(Saved data entries)
'''
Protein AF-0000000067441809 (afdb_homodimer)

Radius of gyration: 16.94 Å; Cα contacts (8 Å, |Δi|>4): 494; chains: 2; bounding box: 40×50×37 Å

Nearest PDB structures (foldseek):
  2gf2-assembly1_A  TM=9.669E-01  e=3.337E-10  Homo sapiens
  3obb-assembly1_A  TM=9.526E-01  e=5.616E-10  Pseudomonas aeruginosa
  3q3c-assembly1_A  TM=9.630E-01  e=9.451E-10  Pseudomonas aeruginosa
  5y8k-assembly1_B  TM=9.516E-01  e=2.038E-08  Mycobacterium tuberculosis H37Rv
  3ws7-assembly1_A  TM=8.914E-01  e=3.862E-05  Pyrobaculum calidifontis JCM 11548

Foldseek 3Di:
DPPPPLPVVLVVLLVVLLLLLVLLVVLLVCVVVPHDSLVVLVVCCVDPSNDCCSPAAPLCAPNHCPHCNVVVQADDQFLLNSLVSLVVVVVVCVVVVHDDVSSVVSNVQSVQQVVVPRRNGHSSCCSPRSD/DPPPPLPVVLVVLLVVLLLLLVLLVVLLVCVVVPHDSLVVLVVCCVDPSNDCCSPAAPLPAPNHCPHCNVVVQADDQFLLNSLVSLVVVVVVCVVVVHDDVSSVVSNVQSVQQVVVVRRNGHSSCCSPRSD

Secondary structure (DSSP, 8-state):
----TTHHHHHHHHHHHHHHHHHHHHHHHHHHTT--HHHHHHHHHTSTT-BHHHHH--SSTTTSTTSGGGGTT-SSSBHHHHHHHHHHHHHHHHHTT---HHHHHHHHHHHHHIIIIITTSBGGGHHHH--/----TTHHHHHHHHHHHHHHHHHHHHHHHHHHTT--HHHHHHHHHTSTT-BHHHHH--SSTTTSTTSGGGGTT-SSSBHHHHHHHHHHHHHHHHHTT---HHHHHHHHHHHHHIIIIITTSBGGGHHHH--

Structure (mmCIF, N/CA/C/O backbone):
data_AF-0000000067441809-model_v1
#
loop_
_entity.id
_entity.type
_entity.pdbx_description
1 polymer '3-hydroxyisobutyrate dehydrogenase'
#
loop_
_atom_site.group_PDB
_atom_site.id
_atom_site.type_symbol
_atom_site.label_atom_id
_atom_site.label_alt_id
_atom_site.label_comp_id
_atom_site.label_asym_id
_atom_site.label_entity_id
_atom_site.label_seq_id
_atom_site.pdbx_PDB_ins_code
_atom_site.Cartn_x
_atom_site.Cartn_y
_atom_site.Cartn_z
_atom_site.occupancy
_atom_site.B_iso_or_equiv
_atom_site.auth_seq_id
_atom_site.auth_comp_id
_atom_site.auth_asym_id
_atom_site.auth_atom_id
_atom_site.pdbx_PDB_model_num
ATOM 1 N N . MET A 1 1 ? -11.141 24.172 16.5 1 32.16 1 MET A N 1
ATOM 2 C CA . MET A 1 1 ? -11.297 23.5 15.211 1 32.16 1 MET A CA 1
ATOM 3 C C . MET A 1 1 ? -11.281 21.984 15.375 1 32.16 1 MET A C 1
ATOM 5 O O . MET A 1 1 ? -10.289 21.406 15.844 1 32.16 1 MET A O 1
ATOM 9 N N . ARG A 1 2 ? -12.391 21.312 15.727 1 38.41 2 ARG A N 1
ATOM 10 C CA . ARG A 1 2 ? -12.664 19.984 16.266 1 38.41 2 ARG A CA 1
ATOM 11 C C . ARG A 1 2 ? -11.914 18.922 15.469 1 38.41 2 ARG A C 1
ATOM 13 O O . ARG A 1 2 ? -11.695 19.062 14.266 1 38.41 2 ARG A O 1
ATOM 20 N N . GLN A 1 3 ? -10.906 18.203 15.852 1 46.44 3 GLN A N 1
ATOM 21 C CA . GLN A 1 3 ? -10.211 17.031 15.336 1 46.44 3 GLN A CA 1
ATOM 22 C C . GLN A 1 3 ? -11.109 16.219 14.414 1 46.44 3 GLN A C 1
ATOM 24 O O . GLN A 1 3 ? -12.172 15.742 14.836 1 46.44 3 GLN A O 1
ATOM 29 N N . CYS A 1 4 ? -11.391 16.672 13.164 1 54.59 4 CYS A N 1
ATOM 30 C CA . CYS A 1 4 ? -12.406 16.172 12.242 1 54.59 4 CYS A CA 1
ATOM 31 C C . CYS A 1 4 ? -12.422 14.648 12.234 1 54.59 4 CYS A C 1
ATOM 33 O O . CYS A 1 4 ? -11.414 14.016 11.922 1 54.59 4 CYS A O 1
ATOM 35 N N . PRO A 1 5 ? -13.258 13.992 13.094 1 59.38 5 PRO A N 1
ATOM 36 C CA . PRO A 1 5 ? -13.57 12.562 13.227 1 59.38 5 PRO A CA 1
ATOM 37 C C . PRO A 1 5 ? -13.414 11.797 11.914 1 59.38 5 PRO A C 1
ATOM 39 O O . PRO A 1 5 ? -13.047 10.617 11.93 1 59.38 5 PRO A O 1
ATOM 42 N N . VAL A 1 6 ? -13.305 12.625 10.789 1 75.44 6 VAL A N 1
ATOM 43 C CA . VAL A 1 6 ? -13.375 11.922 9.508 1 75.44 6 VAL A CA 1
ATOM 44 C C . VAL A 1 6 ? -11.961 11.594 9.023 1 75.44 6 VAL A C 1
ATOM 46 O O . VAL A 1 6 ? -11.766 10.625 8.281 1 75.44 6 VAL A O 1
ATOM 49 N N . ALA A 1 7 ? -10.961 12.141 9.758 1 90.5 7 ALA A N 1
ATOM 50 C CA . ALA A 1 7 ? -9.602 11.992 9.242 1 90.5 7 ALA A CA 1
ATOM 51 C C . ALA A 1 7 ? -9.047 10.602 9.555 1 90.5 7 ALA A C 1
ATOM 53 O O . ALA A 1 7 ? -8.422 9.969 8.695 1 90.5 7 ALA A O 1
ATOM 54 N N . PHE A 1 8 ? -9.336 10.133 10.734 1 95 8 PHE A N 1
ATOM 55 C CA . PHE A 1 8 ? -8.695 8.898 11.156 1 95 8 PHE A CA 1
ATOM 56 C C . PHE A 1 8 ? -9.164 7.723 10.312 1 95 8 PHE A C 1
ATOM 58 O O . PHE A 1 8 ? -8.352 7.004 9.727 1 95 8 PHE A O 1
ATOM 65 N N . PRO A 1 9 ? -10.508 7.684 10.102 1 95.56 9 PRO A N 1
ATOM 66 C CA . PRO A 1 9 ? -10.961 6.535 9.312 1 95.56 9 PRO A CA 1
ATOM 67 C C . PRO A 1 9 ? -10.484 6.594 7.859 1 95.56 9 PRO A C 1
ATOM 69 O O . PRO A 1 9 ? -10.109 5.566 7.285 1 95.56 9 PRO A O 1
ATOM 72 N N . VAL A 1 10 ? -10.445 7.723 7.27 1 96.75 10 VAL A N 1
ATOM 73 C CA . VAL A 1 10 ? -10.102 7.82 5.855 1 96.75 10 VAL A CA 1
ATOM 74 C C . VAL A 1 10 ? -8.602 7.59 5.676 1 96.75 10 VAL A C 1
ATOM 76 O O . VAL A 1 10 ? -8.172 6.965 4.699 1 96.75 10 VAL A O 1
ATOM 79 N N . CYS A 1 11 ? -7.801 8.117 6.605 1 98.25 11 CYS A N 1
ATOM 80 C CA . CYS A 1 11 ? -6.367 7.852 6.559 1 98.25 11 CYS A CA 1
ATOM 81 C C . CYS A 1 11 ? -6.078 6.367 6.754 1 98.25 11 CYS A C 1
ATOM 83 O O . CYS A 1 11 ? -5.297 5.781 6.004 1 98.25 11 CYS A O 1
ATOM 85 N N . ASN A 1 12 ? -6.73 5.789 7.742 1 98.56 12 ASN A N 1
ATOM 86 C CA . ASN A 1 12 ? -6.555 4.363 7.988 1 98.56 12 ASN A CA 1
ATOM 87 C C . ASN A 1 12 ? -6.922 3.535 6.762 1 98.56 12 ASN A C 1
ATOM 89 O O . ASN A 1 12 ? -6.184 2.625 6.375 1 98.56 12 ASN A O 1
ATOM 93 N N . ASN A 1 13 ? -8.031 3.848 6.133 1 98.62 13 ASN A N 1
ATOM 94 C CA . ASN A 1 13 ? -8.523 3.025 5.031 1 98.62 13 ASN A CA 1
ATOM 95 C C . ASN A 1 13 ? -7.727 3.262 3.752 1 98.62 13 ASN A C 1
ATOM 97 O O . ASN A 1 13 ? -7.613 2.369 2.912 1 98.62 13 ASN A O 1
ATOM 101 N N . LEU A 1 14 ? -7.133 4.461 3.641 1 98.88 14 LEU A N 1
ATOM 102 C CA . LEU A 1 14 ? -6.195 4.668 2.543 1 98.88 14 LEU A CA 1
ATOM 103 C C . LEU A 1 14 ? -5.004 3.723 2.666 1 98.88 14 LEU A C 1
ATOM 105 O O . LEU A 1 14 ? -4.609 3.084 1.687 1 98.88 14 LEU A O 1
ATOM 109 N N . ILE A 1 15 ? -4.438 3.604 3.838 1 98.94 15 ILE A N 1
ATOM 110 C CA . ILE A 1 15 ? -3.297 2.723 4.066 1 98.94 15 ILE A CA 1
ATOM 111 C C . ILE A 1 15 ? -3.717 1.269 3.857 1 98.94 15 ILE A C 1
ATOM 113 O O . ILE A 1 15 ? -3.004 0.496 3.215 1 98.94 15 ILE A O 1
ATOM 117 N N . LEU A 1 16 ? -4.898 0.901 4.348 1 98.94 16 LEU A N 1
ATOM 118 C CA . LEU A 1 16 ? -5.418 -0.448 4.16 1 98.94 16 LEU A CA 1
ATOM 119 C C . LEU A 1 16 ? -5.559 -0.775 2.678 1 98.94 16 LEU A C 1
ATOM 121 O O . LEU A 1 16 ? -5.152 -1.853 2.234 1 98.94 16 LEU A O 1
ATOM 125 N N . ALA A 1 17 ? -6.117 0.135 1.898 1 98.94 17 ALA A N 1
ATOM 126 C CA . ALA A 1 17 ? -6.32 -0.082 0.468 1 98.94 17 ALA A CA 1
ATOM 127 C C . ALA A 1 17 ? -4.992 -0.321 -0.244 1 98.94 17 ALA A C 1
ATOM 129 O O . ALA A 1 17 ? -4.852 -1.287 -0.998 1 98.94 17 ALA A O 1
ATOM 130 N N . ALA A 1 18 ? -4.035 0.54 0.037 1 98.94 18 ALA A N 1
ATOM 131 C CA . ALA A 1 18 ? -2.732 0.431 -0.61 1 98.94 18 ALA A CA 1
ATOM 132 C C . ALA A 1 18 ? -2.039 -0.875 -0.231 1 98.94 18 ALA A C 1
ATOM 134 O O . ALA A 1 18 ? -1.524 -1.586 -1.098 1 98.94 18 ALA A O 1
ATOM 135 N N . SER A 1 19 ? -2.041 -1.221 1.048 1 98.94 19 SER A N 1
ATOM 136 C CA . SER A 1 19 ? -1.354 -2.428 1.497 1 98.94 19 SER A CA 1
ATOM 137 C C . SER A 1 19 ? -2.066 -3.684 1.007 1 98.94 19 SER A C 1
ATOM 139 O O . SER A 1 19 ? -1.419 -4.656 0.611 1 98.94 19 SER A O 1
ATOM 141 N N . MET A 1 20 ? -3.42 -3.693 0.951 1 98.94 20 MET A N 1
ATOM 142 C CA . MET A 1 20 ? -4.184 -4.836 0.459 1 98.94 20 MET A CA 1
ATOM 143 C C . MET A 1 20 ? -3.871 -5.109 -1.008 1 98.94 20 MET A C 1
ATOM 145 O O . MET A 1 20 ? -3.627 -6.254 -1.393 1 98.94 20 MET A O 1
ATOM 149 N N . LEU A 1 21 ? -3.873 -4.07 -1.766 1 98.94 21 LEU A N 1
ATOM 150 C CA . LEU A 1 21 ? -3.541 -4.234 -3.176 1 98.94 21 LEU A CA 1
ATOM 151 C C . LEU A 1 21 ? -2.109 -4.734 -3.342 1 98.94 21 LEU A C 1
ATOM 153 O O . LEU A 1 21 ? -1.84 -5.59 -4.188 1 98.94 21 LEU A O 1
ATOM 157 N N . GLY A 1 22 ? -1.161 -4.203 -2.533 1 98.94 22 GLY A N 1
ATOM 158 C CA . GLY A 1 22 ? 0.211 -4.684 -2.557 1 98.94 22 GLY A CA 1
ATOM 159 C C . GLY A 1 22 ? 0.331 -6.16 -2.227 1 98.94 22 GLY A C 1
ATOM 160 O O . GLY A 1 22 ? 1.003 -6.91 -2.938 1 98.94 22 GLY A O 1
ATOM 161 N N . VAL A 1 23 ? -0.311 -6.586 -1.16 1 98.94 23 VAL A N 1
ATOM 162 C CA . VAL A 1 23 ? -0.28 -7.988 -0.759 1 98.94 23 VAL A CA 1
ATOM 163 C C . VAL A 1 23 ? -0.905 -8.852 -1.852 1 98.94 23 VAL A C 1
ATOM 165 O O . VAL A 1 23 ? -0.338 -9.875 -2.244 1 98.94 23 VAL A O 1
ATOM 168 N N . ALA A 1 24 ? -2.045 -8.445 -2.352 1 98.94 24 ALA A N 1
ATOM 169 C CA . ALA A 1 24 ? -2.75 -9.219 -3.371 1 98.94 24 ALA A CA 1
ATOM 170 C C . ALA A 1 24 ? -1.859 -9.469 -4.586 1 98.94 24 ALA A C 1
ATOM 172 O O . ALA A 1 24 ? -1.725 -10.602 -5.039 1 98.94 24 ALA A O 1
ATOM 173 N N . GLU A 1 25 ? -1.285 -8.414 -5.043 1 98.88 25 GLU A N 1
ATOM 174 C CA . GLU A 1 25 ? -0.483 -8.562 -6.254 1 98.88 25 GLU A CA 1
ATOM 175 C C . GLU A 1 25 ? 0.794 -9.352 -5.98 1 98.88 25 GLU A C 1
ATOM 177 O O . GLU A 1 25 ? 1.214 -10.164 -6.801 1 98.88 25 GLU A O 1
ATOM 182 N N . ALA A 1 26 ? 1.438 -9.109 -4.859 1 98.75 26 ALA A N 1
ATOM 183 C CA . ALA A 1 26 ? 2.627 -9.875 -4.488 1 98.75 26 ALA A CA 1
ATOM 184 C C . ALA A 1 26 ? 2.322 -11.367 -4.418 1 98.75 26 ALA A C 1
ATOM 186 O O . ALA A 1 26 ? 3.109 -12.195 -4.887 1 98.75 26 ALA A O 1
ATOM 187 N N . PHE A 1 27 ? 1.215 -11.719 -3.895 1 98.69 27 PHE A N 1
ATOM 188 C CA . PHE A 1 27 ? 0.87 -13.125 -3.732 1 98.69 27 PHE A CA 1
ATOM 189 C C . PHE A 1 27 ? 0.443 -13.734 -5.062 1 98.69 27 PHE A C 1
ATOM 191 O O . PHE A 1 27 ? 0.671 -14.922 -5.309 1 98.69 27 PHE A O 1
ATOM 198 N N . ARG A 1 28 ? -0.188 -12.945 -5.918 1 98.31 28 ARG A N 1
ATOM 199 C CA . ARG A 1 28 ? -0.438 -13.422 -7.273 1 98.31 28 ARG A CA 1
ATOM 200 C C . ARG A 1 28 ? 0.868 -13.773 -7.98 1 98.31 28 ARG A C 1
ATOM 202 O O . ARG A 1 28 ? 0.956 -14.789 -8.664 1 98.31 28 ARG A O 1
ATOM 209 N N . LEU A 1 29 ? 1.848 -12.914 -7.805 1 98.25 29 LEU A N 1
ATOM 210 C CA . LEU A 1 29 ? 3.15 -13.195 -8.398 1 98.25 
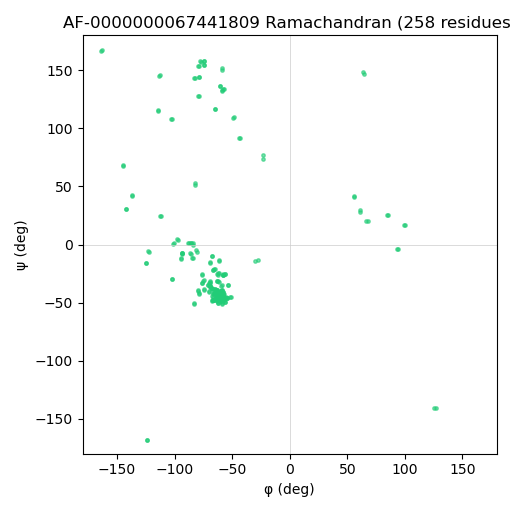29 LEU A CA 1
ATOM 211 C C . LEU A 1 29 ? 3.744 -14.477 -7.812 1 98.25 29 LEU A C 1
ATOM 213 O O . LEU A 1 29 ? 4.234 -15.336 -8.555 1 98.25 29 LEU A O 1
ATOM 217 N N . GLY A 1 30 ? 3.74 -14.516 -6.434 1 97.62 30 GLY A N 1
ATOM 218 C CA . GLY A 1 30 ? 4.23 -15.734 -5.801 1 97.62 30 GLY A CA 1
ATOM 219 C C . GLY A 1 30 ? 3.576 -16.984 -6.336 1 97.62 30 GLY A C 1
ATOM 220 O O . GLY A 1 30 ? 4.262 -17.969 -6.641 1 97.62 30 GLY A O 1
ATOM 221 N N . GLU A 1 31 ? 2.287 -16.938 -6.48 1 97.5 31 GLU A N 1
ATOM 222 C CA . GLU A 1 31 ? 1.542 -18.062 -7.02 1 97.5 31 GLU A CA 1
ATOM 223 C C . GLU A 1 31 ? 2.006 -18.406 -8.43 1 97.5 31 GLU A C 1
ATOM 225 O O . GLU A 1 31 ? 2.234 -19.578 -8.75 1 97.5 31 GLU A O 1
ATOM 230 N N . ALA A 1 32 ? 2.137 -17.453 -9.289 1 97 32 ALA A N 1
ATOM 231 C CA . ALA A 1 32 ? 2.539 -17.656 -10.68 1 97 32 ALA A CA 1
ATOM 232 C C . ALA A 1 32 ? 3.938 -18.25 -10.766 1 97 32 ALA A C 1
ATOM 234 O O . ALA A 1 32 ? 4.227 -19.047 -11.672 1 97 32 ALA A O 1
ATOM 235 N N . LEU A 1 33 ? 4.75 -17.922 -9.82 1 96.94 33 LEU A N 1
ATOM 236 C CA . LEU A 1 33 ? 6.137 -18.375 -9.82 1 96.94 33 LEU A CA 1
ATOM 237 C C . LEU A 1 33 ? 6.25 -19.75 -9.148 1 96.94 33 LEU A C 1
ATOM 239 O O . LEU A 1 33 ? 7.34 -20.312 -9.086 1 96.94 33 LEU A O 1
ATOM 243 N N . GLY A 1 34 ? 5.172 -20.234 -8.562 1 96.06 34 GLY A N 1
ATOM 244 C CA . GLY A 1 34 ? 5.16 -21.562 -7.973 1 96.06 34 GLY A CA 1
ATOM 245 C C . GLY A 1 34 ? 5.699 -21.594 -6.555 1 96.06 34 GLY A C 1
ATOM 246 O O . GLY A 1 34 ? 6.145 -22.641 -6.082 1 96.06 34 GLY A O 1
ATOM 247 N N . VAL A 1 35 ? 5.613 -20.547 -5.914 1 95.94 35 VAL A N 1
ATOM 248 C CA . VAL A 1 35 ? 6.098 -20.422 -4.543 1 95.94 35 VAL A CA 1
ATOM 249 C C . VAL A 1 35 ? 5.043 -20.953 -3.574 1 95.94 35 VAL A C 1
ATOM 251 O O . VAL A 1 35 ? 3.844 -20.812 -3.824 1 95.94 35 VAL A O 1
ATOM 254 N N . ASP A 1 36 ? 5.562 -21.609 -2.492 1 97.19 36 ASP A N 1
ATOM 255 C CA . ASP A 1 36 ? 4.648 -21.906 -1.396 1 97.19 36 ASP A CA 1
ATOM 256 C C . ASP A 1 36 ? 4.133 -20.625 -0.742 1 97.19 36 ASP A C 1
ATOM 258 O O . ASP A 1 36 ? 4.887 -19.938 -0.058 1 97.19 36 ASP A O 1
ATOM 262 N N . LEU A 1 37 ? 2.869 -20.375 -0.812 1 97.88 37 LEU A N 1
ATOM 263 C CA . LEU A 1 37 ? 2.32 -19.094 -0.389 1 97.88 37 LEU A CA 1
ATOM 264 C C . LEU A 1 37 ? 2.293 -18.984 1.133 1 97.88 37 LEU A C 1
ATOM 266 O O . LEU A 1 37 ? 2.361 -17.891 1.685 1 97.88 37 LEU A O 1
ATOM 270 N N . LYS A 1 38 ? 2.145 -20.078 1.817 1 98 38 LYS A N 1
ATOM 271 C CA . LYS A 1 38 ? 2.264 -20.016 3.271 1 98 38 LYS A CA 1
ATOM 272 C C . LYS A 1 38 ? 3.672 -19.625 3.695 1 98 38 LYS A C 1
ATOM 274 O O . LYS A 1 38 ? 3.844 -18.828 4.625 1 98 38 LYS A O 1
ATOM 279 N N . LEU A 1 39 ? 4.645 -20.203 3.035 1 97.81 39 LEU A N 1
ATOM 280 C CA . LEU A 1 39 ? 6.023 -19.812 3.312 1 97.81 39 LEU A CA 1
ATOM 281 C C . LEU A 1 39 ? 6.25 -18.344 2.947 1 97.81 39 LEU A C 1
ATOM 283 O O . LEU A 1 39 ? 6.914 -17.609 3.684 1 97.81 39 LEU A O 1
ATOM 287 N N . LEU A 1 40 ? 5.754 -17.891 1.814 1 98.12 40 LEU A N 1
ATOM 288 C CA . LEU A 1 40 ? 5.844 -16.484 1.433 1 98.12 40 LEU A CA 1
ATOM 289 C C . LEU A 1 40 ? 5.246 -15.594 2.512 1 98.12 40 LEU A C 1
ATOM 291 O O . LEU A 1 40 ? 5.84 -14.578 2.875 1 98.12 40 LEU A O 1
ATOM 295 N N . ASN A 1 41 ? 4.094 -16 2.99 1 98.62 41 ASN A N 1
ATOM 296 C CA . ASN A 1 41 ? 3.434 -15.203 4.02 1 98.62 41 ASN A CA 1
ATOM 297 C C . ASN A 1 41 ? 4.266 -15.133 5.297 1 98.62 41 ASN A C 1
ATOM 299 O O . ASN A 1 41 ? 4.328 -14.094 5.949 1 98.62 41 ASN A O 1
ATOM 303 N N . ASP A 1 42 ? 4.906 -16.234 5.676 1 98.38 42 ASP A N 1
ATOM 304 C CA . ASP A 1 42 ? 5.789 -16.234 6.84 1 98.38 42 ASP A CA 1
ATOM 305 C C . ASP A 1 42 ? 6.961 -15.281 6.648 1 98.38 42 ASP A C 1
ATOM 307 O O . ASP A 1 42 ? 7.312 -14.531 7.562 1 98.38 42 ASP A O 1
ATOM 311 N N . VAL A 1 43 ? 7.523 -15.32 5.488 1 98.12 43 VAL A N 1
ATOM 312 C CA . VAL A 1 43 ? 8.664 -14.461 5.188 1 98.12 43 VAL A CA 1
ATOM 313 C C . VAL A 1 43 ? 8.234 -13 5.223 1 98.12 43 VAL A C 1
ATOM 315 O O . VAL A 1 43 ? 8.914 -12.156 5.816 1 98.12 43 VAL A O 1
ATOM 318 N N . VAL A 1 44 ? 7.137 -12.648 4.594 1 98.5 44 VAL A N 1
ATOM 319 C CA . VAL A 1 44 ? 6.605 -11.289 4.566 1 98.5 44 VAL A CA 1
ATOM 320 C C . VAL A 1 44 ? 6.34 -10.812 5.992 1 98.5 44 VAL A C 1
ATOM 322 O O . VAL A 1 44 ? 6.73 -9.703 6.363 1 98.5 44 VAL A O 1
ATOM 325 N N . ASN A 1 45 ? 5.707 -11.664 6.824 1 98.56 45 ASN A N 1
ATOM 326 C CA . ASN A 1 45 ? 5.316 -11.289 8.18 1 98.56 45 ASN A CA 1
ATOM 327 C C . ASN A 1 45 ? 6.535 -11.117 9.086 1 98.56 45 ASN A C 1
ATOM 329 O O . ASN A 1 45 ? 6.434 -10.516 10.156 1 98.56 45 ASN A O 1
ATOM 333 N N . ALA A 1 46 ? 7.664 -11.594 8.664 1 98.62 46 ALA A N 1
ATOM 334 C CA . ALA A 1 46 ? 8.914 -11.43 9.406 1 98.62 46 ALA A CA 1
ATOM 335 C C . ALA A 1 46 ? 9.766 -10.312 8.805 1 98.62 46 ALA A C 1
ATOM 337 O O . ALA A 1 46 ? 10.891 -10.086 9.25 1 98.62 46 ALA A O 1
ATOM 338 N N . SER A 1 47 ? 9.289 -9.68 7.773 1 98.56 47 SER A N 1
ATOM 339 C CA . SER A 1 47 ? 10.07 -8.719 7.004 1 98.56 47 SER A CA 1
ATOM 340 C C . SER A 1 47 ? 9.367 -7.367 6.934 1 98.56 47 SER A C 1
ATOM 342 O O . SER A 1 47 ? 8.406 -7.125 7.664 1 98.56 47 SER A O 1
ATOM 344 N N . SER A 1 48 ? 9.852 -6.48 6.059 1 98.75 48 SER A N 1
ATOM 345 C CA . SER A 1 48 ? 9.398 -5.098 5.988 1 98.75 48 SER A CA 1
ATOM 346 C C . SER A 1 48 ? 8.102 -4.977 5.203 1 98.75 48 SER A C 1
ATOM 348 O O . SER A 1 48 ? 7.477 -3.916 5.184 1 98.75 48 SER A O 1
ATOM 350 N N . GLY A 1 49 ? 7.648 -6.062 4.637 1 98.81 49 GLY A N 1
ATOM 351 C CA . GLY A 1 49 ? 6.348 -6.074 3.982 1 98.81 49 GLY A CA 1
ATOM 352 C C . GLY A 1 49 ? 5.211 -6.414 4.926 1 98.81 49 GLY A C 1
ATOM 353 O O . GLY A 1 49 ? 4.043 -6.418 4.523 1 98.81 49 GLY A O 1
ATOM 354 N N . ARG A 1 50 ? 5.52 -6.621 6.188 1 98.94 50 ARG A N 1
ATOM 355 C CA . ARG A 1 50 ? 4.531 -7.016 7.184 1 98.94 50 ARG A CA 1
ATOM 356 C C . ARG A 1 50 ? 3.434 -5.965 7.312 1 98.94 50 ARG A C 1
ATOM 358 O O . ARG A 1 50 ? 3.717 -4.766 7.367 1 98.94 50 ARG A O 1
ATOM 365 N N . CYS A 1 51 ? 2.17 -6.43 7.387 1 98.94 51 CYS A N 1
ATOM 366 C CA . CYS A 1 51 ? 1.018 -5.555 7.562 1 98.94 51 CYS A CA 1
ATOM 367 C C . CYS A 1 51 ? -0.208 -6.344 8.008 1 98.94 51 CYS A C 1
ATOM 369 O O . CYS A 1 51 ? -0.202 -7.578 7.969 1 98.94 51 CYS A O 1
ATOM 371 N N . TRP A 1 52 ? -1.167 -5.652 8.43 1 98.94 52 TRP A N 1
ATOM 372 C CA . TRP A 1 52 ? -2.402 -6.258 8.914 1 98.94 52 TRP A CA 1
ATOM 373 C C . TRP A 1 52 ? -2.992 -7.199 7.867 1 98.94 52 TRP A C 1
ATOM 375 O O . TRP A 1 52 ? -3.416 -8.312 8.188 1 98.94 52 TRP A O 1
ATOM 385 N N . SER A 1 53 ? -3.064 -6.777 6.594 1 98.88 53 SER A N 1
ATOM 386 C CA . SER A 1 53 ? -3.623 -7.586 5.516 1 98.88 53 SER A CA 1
'''
Try it:
Beginning at the line above that contains "ATOM 29 N N", return each line exactly through the line that contains "ATOM 33 O O", and no others.

Response box:
ATOM 29 N N . CYS A 1 4 ? -11.391 16.672 13.164 1 54.59 4 CYS A N 1
ATOM 30 C CA . CYS A 1 4 ? -12.406 16.172 12.242 1 54.59 4 CYS A CA 1
ATOM 31 C C . CYS A 1 4 ? -12.422 14.648 12.234 1 54.59 4 CYS A C 1
ATOM 33 O O . CYS A 1 4 ? -11.414 14.016 11.922 1 54.59 4 CYS A O 1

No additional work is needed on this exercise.